— Он у вас бывает? — решился я спросить однажды, придав голосу самый безразличный тон, какой только мог.
— Да… думаю, он приходит иногда к своему дорогому Альберто, — спокойно ответила она. — Они закрываются у него в комнате, пьют чай, курят трубки. Альберто тоже теперь покуривает время от времени. И говорят, говорят, говорят, без конца.
Она была слишком умна, чтобы не понять, что скрывается за моим безразличием: внезапно возникшее острое желание увидеть ее. Но повела она себя так, как будто не поняла, она даже не намекнула на то, что, возможно, и меня могут пригласить к ним, рано или поздно.
Я провел следующую ночь в большом волнении. Я засыпал, просыпался, снова засыпал. И все снова и снова видел во сне ее.
Например, мне снилось, что я как в самый первый день, когда попал в сад, смотрю, как она играет в теннис с Альберто. Во сне я не сводил с нее глаз. Я все повторял себе, что она великолепна, что она нравится мне и такая, потная, красная, с решительной и строгой морщинкой посреди лба, вся напряженная от стремления во что бы то ни стало выиграть у старшего брата, немного вялого и скучающего. При этом я чувствовал, что меня гнетет какая-то неловкость, горечь, почти непереносимая боль. Что осталось в этой Миколь, двадцатидвухлетней, в шортах и хлопчатобумажной футболке, такой свободной, спортивной, современной (главным образом, свободной), такой, что можно подумать, будто последние годы она провела исключительно в турне по столицам международного тенниса, в Лондоне, Париже, на Лазурном берегу, в Форрест-Хилл, — что осталось в ней от девочки, которой она была десять лет назад? Да, сравнивал я, как и у той девочки, у нее светлые, легкие волосы, с почти бесцветными прядями, небесно-голубые скандинавские глаза, кожа цвета меда, на груди — маленький золотой диск, шаддай, всякий раз при резком движении выскакивающий из выреза футболки. А что еще?
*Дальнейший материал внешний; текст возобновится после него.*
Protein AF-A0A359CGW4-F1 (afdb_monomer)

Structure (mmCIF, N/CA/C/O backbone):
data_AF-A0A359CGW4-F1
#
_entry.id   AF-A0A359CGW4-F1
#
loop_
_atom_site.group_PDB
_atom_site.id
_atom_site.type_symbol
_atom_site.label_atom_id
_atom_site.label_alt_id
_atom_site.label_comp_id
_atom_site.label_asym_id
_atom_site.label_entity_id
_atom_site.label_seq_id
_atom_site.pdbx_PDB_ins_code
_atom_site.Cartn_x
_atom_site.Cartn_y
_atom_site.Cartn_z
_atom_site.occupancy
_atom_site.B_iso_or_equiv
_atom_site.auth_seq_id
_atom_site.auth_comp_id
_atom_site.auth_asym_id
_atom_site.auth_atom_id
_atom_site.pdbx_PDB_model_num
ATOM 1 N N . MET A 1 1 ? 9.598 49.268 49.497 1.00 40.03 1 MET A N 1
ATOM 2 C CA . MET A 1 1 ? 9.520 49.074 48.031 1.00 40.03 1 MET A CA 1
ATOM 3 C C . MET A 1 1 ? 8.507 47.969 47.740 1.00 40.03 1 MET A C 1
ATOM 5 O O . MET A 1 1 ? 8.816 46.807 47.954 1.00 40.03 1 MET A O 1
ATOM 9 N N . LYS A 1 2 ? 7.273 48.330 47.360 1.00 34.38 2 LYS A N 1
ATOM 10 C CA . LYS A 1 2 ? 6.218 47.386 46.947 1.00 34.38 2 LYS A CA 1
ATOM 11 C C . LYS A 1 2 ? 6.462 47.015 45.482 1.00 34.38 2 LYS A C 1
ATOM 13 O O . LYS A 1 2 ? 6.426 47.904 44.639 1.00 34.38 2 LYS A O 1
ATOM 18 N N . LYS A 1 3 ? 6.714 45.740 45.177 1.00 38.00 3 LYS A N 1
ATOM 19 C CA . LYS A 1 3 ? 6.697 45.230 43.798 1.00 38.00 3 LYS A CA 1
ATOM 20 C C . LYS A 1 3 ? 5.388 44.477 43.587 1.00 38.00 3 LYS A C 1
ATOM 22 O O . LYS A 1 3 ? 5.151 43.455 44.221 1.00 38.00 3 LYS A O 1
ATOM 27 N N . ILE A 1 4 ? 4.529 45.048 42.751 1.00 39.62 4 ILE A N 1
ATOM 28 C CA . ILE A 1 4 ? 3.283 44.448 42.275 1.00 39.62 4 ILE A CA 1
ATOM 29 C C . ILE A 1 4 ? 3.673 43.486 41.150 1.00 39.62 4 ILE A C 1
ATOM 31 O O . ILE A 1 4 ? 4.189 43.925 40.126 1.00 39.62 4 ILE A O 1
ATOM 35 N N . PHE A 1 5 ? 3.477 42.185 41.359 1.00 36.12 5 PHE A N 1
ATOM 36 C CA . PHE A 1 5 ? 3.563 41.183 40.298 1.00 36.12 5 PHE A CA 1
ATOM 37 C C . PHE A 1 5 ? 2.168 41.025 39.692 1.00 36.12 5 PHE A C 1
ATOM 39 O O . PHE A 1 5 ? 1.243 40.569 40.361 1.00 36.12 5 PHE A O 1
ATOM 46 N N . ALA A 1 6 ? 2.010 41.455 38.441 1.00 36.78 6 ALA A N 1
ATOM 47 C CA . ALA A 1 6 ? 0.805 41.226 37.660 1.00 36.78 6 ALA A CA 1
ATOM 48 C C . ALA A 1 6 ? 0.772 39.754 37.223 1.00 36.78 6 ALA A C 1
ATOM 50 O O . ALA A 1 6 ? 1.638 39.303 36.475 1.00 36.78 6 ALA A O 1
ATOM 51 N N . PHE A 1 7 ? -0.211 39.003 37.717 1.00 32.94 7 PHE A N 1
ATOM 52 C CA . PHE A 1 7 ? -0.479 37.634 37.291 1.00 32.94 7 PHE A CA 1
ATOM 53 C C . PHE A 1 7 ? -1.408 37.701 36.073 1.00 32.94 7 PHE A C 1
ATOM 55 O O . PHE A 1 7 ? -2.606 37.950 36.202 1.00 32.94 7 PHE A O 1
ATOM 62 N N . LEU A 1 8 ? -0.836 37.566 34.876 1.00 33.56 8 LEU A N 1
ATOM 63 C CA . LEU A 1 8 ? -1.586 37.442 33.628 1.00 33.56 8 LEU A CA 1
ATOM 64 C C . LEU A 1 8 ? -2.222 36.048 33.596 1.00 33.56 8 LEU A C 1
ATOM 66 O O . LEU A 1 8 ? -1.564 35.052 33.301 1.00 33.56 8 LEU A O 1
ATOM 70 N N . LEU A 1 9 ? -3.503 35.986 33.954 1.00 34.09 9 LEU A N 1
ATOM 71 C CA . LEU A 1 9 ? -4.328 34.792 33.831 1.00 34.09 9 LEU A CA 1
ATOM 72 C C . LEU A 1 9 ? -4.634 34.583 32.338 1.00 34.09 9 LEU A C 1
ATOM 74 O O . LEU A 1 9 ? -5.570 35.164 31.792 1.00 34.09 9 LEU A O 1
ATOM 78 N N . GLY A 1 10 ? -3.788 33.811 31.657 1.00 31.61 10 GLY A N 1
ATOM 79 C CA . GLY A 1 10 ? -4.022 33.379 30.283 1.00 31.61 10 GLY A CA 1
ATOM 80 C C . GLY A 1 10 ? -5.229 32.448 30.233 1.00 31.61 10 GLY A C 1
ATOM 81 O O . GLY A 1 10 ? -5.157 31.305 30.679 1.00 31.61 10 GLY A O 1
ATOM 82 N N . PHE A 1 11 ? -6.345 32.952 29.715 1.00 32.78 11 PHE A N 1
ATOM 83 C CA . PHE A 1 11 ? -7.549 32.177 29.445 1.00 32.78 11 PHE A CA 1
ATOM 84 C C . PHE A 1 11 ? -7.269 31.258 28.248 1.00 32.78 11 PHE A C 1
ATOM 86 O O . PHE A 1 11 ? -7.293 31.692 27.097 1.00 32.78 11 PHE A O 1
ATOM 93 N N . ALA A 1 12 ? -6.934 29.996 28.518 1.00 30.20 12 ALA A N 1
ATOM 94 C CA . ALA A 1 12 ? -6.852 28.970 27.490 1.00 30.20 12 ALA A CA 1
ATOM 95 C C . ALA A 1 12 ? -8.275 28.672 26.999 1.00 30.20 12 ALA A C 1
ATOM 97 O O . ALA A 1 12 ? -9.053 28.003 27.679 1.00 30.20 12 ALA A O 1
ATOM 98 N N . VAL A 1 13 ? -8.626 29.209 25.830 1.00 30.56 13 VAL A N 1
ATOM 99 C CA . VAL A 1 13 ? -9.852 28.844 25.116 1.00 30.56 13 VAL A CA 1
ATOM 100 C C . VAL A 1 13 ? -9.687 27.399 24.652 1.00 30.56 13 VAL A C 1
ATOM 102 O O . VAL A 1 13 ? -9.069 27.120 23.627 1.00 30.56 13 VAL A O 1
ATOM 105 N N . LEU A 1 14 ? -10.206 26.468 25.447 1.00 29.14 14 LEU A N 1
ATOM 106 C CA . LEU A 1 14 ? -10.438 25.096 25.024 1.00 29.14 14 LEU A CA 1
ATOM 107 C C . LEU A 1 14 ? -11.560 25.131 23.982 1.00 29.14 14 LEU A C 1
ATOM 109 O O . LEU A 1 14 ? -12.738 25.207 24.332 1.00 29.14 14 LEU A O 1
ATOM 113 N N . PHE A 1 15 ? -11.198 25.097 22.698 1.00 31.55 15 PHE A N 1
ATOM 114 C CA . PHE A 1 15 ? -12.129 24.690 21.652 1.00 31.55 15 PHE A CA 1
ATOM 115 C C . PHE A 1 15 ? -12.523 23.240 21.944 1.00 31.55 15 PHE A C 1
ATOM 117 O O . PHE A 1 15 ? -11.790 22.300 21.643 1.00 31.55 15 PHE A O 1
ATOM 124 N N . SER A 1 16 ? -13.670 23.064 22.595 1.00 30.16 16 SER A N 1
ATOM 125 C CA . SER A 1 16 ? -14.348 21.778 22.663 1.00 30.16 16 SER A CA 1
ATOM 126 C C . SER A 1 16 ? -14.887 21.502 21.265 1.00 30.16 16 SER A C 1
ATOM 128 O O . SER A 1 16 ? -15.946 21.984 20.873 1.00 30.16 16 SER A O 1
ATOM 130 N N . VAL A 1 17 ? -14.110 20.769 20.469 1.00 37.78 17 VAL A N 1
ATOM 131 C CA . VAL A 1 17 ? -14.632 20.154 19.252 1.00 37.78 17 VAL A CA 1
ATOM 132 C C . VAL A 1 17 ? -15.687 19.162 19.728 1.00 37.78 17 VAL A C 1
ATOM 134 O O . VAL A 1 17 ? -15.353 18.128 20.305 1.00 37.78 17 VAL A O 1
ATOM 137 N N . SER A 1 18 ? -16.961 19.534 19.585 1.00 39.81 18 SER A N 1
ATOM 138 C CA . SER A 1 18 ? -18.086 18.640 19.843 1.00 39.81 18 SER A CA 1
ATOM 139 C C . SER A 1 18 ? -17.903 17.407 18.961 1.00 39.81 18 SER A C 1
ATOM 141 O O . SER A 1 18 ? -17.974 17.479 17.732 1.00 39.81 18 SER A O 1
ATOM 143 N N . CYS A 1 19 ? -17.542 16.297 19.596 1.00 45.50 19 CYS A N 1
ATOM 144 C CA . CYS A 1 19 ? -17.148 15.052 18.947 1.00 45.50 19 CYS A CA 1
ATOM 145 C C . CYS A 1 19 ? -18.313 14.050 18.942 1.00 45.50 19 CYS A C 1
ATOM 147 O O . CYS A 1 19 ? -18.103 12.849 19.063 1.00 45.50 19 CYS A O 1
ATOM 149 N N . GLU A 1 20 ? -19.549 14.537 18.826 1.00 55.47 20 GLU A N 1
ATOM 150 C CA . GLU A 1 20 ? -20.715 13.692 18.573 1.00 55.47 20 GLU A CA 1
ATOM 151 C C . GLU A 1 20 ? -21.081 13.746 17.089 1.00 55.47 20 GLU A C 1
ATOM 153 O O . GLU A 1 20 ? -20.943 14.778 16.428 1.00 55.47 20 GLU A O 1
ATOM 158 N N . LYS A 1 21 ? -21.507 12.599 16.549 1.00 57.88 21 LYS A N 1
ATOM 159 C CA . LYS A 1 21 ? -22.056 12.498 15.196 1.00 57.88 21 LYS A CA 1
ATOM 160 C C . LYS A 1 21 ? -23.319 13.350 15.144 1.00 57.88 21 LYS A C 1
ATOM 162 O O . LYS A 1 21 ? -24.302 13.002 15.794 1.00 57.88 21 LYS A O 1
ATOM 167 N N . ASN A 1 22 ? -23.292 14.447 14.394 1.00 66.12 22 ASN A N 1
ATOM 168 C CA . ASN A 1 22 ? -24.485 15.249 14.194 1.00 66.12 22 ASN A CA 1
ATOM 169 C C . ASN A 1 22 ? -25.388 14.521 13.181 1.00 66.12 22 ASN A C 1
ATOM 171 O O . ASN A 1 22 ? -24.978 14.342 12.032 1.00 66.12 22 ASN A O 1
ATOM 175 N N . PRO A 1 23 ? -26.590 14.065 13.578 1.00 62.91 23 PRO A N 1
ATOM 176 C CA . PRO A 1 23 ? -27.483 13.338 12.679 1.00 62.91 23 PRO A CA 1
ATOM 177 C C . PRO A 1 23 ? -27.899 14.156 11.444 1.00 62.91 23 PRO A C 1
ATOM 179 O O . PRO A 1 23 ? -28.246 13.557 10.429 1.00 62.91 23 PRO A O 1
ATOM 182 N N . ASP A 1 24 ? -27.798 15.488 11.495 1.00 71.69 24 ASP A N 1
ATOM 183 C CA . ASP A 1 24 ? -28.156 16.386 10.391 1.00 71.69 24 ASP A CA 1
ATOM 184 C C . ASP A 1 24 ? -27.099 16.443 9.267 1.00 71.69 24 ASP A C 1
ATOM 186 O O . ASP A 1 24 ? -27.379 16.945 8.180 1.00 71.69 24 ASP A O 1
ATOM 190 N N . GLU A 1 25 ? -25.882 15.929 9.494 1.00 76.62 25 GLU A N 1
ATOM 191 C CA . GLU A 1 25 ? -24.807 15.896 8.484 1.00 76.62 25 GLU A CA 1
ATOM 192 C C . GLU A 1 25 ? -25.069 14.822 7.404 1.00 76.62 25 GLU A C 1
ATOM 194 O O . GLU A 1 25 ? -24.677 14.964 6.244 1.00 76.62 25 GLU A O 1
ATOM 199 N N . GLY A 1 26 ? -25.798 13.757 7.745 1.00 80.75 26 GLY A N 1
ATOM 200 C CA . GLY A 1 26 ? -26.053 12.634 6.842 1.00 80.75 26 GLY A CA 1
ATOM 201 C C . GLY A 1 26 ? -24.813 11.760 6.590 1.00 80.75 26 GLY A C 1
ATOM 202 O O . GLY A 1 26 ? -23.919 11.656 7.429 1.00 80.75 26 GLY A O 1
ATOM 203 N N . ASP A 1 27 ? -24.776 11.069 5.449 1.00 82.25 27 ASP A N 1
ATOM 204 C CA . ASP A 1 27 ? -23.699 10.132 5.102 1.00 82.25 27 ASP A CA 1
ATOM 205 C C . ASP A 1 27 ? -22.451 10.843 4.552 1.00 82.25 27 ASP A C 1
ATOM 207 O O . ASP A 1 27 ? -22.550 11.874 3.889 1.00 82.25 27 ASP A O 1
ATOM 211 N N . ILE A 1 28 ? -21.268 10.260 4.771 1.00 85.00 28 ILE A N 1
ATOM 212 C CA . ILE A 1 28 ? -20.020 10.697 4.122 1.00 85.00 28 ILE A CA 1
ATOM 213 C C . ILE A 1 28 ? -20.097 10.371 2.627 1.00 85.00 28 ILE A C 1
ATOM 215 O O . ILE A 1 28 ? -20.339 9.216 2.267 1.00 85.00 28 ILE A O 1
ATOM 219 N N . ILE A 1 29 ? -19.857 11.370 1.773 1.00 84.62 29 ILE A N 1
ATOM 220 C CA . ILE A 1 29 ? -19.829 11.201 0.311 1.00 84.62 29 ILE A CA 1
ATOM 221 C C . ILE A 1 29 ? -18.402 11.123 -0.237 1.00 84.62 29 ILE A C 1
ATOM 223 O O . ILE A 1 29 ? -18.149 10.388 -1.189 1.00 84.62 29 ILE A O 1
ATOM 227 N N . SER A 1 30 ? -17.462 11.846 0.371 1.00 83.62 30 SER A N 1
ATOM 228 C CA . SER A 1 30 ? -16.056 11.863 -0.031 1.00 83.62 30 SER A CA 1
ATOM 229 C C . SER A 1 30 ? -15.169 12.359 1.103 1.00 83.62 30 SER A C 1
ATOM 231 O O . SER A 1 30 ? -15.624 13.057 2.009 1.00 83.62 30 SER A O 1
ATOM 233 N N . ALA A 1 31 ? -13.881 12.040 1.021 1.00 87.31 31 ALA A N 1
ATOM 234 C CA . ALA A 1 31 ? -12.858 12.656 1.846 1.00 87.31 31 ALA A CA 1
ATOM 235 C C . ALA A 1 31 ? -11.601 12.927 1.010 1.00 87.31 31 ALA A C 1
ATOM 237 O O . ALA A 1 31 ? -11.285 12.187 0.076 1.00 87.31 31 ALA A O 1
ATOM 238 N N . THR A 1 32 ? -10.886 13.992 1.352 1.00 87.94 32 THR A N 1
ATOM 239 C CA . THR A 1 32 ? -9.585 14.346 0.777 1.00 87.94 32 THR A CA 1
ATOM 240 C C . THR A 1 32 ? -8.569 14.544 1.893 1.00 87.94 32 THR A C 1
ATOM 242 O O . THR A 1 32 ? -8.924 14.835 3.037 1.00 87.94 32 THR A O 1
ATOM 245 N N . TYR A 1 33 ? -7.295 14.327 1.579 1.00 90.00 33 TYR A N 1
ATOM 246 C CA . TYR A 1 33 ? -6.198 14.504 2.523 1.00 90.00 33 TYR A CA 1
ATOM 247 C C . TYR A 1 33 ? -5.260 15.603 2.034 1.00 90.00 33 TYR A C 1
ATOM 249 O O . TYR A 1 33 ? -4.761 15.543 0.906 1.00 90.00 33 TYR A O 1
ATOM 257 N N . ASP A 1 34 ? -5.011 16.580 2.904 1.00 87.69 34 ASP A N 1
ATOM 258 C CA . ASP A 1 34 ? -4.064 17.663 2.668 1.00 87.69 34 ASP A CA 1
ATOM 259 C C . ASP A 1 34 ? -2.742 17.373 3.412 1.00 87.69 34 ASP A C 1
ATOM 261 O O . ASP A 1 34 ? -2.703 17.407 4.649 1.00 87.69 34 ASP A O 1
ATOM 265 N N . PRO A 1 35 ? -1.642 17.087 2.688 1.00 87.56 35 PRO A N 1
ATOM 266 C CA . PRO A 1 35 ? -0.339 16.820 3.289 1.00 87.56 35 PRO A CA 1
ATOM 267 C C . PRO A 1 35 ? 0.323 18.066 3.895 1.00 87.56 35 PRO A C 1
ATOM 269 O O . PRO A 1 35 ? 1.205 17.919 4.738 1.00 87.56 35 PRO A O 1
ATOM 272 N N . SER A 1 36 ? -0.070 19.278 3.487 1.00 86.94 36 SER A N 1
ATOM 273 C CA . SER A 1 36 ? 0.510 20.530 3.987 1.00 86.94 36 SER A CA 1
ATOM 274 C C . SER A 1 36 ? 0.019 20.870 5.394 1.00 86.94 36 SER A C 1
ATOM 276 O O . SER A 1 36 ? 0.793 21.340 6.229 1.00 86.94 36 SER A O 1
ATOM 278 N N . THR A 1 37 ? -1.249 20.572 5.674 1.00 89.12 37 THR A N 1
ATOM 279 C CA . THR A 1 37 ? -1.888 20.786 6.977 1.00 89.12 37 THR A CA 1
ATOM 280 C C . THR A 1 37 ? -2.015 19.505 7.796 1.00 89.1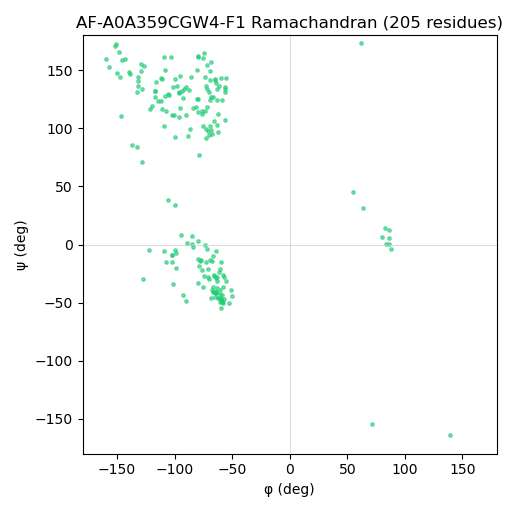2 37 THR A C 1
ATOM 282 O O . THR A 1 37 ? -2.353 19.575 8.976 1.00 89.12 37 THR A O 1
ATOM 285 N N . THR A 1 38 ? -1.726 18.334 7.216 1.00 91.62 38 THR A N 1
ATOM 286 C CA . THR A 1 38 ? -1.896 17.006 7.837 1.00 91.62 38 THR A CA 1
ATOM 287 C C . THR A 1 38 ? -3.326 16.770 8.334 1.00 91.62 38 THR A C 1
ATOM 289 O O . THR A 1 38 ? -3.561 16.300 9.449 1.00 91.62 38 THR A O 1
ATOM 292 N N . THR A 1 39 ? -4.309 17.126 7.507 1.00 92.44 39 THR A N 1
ATOM 293 C CA . THR A 1 39 ? -5.734 17.017 7.847 1.00 92.44 39 THR A CA 1
ATOM 294 C C . THR A 1 39 ? -6.528 16.295 6.774 1.00 92.44 39 THR A C 1
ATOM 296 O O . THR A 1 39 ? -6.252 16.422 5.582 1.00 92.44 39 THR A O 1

Или мы сидели в карете, в серой и затхлой полутьме, а на козлах восседал Перотти, неподвижный, молчаливый, угрожающий. Если Перотти сидит так, рассуждал я, повернувшись к нам враждебно спиной, то, наверное, затем, чтобы не видеть, что происходит или может произойти внутри кареты, — в общем, он вел себя как подобает скромному слуге. Но это не значит, что он не знает все, старый мужлан, уж он-то всегда в курсе дела! Его жена, бесцветная Витторина, тоже была там, за компанию, подсматривала через полузакрытые двери гаража (время от времени я замечал змеиную маленькую головку женщины с блестящими гладкими волосами, цвета воронова крыла, высовывавшуюся осторожно между створками, с выражением лица недовольным и озабоченным), подавала тайком ему знаки и условные сигналы.
Или же мы были в ее комнате, я и Миколь, но и в этот раз не одни — за нами неизбежно следил кто-то чужой, об этом мне шепнула Миколь. Этим существом был Джор, неподвижно свернувшийся в центре комнаты. Похожий на гранитное изваяние, Джор смотрел на нас ледяными глазами, голубым и черным. Комната была длинная и узкая, как гараж, и полная всяких съедобных вещей: грейпфрутов, апельсинов, мандаринов, — и стеклянные безделушки, безделушки повсюду, выстроенные рядами, как книги, на полках больших черных шкафов, строгих, как в церкви, до самого потолка, только они были не стеклянные, Миколь меня обманывала, — как я решил, это были сыры, маленькие, блестящие головки белого свежего сыра, формой напоминающие бутылки. Смеясь, она предложила попробовать один из ее сыров, встала на цыпочки, потянулась наверх, к самым верхним полкам (там самые вкусные, объяснила она), но я ни за что не соглашался, меня раздражало присутствие собаки, а кроме того, я с растущим беспокойством ощущал, как за окнами, пока мы спорим, быстро наступает морской прилив. Если я задержусь хотя бы на миг, вода не даст мне выйти незамеченным. Я ведь вошел в комнату Миколь ночью, тайком — тайком от Альберто, от профессора Эрманно, от синьоры Ольги, от бабушки Регины, от дядей Джулио и Федерико, от благочестивой синьорины Блюменфельд. А Джор, единственный свидетель, единственный, кто знал, что было между нами, Джор не мог никому ничего рассказать.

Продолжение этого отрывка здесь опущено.